Argentinian president Cristina Fernandez de Kirchner
Argentinian president Cristina Fernandez de Kirchner
(Alexei Danichev/Host Photo Agency via Getty Images)

Just when it seems like Argentina's bizarre political scandal can't get any stranger, it does.

Investigators confirmed on Tuesday that they had found a draft arrest warrant at the home of Alberto Nisman, a prosecutor whose mysterious death has set off a political crisis in Argentina, which appeared to call for the arrest of Argentinian President Cristina Fernández de Kirchner and her foreign minister Héctor Timerman.

What the warrant says

Although the warrant is apparently 26 pages long, only two pages have been posted online. (Because nothing about this story is simple, the excerpts were published by Clarin, a media group that is locked in a long and high-profile antitrust battle with the president, and which Kirchner has implied might be part of the "conspiracy" against her.)

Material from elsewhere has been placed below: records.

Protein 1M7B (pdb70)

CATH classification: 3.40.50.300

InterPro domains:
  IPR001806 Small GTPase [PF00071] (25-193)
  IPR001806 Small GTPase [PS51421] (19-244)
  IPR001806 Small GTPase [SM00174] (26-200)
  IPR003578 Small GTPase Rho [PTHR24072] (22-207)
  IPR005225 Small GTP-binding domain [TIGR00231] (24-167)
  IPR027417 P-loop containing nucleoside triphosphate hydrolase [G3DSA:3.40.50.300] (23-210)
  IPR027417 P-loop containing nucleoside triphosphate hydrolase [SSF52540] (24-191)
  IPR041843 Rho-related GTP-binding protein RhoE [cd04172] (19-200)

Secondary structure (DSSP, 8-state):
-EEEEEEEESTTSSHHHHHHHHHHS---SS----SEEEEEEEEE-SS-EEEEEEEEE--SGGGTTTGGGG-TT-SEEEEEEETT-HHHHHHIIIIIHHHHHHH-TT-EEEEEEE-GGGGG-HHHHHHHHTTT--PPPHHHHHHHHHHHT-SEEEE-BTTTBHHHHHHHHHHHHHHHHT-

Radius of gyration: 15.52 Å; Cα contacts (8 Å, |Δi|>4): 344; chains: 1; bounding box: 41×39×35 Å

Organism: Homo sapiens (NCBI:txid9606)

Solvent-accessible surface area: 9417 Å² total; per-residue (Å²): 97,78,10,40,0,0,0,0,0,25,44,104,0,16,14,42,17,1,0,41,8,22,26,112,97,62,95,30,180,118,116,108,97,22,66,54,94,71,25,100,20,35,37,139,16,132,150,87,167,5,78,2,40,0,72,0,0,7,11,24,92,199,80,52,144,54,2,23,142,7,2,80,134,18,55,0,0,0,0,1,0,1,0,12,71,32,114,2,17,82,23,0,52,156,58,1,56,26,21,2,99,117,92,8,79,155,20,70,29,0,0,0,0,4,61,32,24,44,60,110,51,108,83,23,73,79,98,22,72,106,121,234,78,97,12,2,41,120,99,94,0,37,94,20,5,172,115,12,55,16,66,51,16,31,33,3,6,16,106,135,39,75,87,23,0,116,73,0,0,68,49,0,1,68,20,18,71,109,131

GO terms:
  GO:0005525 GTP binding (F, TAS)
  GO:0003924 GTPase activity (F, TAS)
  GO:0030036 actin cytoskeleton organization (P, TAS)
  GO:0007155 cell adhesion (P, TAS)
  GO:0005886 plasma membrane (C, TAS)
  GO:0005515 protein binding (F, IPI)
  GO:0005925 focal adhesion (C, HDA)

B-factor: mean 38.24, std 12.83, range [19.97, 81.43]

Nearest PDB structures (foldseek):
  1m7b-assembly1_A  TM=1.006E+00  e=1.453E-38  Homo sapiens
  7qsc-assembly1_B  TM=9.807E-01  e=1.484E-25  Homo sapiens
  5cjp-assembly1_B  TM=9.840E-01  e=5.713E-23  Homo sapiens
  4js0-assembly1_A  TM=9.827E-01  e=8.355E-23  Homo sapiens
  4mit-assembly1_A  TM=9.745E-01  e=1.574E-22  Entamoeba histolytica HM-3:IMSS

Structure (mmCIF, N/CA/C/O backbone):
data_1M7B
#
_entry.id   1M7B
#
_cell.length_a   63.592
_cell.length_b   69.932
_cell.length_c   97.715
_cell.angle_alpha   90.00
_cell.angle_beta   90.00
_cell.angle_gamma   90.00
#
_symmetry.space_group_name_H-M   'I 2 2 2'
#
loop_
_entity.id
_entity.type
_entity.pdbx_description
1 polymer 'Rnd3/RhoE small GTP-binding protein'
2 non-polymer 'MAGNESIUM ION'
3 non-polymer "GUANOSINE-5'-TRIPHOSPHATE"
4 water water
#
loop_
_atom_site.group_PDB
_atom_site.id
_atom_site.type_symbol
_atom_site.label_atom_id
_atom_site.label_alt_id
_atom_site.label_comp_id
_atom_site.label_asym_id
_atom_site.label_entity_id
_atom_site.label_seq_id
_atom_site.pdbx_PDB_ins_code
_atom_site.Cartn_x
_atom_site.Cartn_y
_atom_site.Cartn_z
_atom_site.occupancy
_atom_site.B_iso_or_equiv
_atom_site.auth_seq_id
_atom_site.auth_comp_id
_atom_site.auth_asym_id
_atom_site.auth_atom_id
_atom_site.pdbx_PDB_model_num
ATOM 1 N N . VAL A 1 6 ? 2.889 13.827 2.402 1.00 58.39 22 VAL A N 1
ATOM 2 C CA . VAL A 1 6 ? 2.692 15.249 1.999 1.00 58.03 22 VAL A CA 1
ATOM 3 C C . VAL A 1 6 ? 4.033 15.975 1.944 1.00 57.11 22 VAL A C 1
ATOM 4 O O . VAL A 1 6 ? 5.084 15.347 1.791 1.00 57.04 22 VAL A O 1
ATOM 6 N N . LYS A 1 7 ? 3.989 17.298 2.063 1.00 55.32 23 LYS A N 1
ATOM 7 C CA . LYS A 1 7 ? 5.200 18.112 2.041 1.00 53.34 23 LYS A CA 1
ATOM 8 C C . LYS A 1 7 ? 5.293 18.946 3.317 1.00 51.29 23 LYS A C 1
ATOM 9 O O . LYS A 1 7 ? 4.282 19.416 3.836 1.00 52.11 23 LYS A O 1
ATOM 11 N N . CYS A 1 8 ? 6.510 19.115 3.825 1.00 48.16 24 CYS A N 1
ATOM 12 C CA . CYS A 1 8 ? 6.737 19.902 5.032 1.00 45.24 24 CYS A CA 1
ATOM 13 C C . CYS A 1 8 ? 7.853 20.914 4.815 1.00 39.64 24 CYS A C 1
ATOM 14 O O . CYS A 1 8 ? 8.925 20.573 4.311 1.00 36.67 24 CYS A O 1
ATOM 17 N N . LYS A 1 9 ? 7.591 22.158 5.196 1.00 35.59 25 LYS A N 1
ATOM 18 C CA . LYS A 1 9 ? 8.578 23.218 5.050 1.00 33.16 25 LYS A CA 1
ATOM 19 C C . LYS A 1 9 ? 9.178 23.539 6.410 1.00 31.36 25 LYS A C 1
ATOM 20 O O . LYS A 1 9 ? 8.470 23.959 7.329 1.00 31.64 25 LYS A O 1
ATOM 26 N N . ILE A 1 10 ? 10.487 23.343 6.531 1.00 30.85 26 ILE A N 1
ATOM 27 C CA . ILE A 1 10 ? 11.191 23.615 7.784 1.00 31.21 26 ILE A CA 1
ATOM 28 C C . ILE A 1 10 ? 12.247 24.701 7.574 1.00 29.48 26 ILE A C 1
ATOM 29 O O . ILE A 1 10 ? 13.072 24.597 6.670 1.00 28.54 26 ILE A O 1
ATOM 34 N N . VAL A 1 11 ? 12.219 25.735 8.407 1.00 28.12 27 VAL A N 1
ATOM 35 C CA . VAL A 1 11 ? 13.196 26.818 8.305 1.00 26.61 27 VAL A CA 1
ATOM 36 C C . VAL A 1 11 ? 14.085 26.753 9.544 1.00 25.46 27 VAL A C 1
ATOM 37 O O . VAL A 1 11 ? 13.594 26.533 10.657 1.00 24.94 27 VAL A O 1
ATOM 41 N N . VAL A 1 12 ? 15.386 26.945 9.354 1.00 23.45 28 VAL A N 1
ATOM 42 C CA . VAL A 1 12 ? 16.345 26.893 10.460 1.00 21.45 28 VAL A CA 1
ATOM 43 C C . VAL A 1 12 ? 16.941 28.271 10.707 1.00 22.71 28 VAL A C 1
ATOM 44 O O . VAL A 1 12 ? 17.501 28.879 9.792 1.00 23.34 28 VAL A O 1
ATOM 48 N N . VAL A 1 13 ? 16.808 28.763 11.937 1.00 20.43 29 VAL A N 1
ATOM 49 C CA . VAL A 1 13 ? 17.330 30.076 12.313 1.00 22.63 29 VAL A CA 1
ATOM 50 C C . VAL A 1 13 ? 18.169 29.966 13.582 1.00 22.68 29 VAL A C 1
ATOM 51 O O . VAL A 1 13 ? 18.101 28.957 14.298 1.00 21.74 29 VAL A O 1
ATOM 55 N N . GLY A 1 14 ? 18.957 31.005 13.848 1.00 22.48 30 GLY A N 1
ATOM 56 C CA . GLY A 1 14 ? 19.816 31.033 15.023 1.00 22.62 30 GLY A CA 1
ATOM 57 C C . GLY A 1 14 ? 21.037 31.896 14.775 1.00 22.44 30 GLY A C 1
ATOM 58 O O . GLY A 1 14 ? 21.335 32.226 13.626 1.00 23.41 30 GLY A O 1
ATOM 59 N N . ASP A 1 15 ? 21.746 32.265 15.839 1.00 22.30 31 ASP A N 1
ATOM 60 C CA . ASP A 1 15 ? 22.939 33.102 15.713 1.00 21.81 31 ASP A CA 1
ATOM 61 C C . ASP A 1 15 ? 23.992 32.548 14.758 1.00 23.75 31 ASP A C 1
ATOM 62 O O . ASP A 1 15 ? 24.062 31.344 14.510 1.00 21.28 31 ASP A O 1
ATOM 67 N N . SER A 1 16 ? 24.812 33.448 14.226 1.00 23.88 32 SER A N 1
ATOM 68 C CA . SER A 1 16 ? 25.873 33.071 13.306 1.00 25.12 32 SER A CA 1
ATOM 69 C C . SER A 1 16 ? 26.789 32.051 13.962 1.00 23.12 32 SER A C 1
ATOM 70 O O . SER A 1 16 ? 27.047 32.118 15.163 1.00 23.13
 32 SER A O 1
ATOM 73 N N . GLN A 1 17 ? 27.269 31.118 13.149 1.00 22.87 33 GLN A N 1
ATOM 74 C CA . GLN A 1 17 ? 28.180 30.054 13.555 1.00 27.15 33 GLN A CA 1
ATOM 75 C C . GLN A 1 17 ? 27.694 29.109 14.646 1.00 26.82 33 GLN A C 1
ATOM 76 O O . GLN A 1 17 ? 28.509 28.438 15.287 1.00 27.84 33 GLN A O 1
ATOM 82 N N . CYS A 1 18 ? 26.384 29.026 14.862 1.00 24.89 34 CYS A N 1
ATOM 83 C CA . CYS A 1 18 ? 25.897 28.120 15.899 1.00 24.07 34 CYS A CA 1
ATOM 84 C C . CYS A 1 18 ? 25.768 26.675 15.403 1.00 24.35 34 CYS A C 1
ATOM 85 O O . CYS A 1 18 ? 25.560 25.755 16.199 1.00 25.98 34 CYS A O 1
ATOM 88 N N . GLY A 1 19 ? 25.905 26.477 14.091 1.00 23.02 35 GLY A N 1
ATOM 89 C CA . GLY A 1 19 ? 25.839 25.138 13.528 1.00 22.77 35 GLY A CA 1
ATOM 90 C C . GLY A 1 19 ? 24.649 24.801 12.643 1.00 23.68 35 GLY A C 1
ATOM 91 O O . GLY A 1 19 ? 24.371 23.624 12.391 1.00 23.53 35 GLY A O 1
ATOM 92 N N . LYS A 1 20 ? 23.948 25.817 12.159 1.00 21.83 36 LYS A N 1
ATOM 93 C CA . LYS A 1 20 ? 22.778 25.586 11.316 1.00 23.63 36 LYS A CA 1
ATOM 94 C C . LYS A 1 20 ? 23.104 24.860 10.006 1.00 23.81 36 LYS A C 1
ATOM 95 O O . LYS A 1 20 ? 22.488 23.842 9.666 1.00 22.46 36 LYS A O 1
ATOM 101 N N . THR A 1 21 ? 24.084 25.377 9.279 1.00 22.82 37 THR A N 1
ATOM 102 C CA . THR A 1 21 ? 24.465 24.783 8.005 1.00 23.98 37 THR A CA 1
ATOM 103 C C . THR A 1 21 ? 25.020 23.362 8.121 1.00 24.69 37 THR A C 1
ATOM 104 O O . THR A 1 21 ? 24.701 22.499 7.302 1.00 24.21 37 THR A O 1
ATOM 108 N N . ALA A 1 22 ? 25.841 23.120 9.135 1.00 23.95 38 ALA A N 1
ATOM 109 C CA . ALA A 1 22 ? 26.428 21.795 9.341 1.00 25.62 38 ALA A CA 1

The first page that Clarin released says that the document is a request for detention and prevention from leaving the country:

Nisman warrant page 1

The second page that Clarin posted calls for the arrest of President Kirchner, her foreign minister Héctor Timerman, and National Deputy Andrés Larroque. However, the document notes that the three officials may be entitled to immunity as a result of their respective offices, and that any arrest would need to be done in accordance with the Argentina's laws and constitution. There is a parenthetical at the bottom of the page that appears to reference impeachment, but it is cut off in the image posted online:

nisman warrant page 2

It is not clear what is in the other 24 pages of the document, or why they were not posted along with these two excerpts. That means that right now it's impossible to judge whether the warrant had been completed, whether it made cogent legal arguments, or whether it cited compelling evidence in support of its demands for the officials' arrest.

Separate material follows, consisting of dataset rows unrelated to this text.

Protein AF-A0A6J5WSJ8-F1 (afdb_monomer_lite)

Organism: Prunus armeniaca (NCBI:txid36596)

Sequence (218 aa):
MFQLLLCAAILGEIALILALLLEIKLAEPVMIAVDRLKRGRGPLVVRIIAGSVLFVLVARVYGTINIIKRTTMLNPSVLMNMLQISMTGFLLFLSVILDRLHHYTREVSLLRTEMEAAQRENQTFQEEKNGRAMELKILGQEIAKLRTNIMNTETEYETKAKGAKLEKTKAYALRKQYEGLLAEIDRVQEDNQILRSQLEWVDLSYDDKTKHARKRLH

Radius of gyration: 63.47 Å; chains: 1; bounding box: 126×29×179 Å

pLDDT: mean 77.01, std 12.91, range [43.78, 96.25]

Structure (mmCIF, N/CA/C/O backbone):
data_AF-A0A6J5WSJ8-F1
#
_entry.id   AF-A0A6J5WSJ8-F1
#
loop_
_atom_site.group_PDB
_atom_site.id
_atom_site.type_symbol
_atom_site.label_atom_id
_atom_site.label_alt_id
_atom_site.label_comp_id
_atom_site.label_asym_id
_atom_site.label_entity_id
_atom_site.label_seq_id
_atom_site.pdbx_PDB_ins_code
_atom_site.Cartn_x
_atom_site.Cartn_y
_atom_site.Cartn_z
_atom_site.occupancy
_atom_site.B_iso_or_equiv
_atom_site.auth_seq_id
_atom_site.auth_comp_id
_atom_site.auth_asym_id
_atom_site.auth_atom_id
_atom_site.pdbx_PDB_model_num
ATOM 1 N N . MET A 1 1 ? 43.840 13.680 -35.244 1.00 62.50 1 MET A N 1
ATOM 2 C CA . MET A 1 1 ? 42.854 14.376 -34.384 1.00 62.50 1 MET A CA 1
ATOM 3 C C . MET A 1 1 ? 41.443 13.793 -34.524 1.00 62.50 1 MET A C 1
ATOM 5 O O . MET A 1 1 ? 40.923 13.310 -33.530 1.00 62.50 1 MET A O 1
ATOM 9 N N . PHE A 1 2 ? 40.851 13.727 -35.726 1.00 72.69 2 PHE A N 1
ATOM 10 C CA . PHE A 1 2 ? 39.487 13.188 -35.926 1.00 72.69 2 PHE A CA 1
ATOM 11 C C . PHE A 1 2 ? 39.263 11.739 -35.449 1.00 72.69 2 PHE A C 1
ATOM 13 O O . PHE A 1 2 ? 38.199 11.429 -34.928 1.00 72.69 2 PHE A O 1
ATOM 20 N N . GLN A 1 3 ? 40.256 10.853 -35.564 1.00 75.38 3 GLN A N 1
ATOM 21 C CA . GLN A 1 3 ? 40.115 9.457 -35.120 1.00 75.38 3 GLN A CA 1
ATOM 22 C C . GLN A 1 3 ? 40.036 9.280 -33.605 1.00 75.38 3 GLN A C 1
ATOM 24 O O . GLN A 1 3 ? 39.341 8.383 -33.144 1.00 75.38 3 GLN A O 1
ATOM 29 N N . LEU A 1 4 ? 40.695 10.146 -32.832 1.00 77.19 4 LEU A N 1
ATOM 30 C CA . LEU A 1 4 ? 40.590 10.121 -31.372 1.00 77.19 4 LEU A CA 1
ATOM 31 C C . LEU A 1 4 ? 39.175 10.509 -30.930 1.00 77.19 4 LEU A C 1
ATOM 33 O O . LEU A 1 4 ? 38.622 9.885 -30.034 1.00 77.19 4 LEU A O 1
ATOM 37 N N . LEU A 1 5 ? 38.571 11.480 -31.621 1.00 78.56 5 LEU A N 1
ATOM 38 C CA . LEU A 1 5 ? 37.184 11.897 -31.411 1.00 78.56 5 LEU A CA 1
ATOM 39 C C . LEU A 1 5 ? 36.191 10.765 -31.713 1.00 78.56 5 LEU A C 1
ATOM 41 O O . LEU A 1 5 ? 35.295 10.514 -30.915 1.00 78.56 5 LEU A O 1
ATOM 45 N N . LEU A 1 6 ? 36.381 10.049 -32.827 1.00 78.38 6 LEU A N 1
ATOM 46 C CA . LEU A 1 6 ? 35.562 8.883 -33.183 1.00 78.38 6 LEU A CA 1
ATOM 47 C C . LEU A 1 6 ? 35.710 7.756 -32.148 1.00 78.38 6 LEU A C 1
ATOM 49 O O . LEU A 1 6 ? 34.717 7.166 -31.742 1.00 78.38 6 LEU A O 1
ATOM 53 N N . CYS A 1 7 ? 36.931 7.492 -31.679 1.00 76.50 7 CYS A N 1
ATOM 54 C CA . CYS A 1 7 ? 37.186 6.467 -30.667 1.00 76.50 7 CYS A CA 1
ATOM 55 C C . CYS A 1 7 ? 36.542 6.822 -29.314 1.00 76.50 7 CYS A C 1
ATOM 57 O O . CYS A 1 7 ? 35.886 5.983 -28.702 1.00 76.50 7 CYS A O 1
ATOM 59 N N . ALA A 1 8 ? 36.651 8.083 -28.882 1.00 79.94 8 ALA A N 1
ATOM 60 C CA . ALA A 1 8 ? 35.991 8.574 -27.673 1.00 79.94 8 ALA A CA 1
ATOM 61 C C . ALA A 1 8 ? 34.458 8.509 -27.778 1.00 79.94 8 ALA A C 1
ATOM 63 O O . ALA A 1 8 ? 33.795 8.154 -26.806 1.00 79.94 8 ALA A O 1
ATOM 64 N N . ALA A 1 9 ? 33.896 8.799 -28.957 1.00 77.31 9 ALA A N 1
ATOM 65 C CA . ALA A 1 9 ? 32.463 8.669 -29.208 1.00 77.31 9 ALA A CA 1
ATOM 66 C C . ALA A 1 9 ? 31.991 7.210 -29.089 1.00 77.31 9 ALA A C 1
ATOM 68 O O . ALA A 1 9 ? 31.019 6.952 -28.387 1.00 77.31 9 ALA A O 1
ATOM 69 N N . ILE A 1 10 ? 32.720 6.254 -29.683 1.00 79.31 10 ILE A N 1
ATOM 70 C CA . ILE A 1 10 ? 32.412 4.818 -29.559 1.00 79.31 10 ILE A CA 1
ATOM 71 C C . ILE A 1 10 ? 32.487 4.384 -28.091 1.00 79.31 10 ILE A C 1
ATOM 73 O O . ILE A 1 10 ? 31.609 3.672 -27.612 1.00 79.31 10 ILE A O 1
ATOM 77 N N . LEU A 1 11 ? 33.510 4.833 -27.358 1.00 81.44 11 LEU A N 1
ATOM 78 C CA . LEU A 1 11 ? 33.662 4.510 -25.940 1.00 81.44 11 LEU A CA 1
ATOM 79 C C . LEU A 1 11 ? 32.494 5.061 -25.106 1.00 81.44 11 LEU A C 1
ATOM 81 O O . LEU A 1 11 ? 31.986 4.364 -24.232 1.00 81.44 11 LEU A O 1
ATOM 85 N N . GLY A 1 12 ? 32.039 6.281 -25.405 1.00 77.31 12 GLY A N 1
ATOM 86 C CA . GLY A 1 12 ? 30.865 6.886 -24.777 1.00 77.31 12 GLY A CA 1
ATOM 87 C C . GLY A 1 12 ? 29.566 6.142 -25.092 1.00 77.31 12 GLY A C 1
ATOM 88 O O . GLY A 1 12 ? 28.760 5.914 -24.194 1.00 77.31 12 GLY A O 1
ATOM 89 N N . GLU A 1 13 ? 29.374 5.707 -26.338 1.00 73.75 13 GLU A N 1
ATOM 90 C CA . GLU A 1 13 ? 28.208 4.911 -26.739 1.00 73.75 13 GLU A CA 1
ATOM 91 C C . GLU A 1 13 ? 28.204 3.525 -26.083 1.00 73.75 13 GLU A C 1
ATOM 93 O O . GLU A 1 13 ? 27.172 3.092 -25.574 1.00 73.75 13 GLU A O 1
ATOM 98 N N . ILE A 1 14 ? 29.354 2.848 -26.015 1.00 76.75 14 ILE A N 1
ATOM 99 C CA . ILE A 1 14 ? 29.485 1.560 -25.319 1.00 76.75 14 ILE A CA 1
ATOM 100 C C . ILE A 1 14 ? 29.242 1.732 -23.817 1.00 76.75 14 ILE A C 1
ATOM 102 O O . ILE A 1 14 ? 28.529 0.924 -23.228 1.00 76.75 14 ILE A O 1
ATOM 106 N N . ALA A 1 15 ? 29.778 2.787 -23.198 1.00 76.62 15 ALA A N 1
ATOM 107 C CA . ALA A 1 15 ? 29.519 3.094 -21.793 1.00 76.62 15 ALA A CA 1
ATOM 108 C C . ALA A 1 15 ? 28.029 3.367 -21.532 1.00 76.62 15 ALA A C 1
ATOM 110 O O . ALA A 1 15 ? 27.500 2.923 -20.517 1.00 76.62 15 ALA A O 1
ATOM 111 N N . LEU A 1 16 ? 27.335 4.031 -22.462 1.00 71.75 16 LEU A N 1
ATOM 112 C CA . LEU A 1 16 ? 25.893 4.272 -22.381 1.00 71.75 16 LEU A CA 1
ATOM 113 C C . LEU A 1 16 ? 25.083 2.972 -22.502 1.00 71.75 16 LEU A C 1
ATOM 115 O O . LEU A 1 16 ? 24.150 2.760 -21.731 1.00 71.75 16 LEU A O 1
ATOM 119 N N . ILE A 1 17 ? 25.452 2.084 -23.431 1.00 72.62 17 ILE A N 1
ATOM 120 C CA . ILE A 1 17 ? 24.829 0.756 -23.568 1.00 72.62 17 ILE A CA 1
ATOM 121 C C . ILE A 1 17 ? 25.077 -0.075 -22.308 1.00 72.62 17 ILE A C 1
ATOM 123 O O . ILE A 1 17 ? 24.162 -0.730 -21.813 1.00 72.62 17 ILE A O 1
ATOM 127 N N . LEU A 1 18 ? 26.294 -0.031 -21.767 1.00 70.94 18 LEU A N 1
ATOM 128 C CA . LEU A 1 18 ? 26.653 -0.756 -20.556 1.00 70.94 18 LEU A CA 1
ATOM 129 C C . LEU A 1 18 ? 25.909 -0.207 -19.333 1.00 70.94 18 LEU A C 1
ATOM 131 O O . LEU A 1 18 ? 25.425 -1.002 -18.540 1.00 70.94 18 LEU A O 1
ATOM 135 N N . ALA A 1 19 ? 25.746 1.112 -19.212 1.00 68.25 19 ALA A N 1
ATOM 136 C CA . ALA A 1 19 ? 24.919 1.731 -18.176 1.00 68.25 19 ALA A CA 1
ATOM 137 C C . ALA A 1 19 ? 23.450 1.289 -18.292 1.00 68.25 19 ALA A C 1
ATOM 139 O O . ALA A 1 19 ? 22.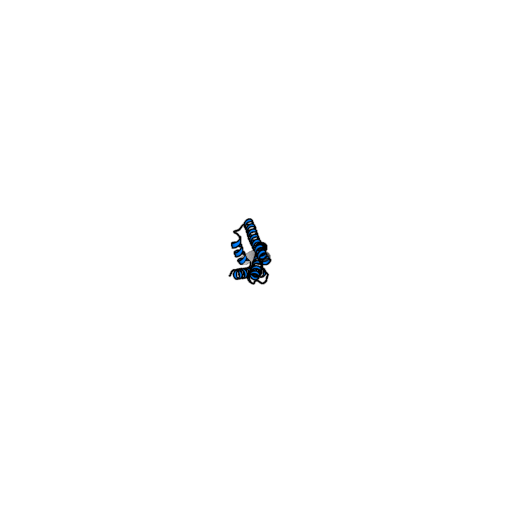852 0.882 -17.302 1.00 68.25 19 ALA A O 1
ATOM 140 N N . LEU A 1 20 ? 22.887 1.264 -19.505 1.00 66.38 20 LEU A N 1
ATOM 141 C CA . LEU A 1 20 ? 21.530 0.755 -19.743 1.00 66.38 20 LEU A CA 1
ATOM 142 C C . LEU A 1 20 ? 21.379 -0.733 -19.378 1.00 66.38 20 LEU A C 1
ATOM 144 O O . LEU A 1 20 ? 20.339 -1.122 -18.853 1.00 66.38 20 LEU A O 1
ATOM 148 N N . LEU A 1 21 ? 22.400 -1.560 -19.635 1.00 67.25 21 LEU A N 1
ATOM 149 C CA . LEU A 1 21 ? 22.406 -2.981 -19.262 1.00 67.25 21 LEU A CA 1
ATOM 150 C C . LEU A 1 21 ? 22.602 -3.203 -17.757 1.00 67.25 21 LEU A C 1
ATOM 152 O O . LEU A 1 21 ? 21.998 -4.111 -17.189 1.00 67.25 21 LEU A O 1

How this fits into the broader scandal

Nisman was the lead investigator into a 1994 terrorist attack on a Jewish community center in Buenos Aires. On January 14 of this year, he filed a complaint accusing Kirchner of trying to shield Iranian officials from criminal punishment for their involvement in the bombing. Four days later he was found dead in his apartment of a gunshot to the head.

President Kirchner initially called his death a suicide, but then changed her mind. On January 22 she posted a statement saying that Nisman's death was "not a suicide," and that he may have been "manipulated" by forces seeking to undermine her presidency. Four days later, she announced that she would submit a bill to dissolve the national intelligence service and replace it with a new federal intelligence agency.

It is likely that all sides of the growing scandal will seize upon the warrant as evidence of their favored theories. Those who believe that the president had Nisman killed in order to cover up the Iran deal will likely see it as further evidence that he was a threat to her power. Conversely, those who believe Kirchner's claims that Nisman's death was part of a broader conspiracy against her presidency will likely believe that the draft warrant was planted as part of that plot.

Meanwhile, it's worth remembering that there may be alternate explanations. It is common for lawyers to draft documents in advance, even if they don't plan to use them any time soon. Nisman may have prepared the draft of the warrant without any specific intention to execute it. Viviana Fein, the prosecutor investigating Nisman's death, has said that the draft warrant was prepared in June 2014, so it seems unlikely that it would have been a precipitating factor in Nisman's death more than six months later. And, according to Clarin, the draft that was found had handwritten notes on it, which suggests that the warrant was still a work in progress at the time Nisman died.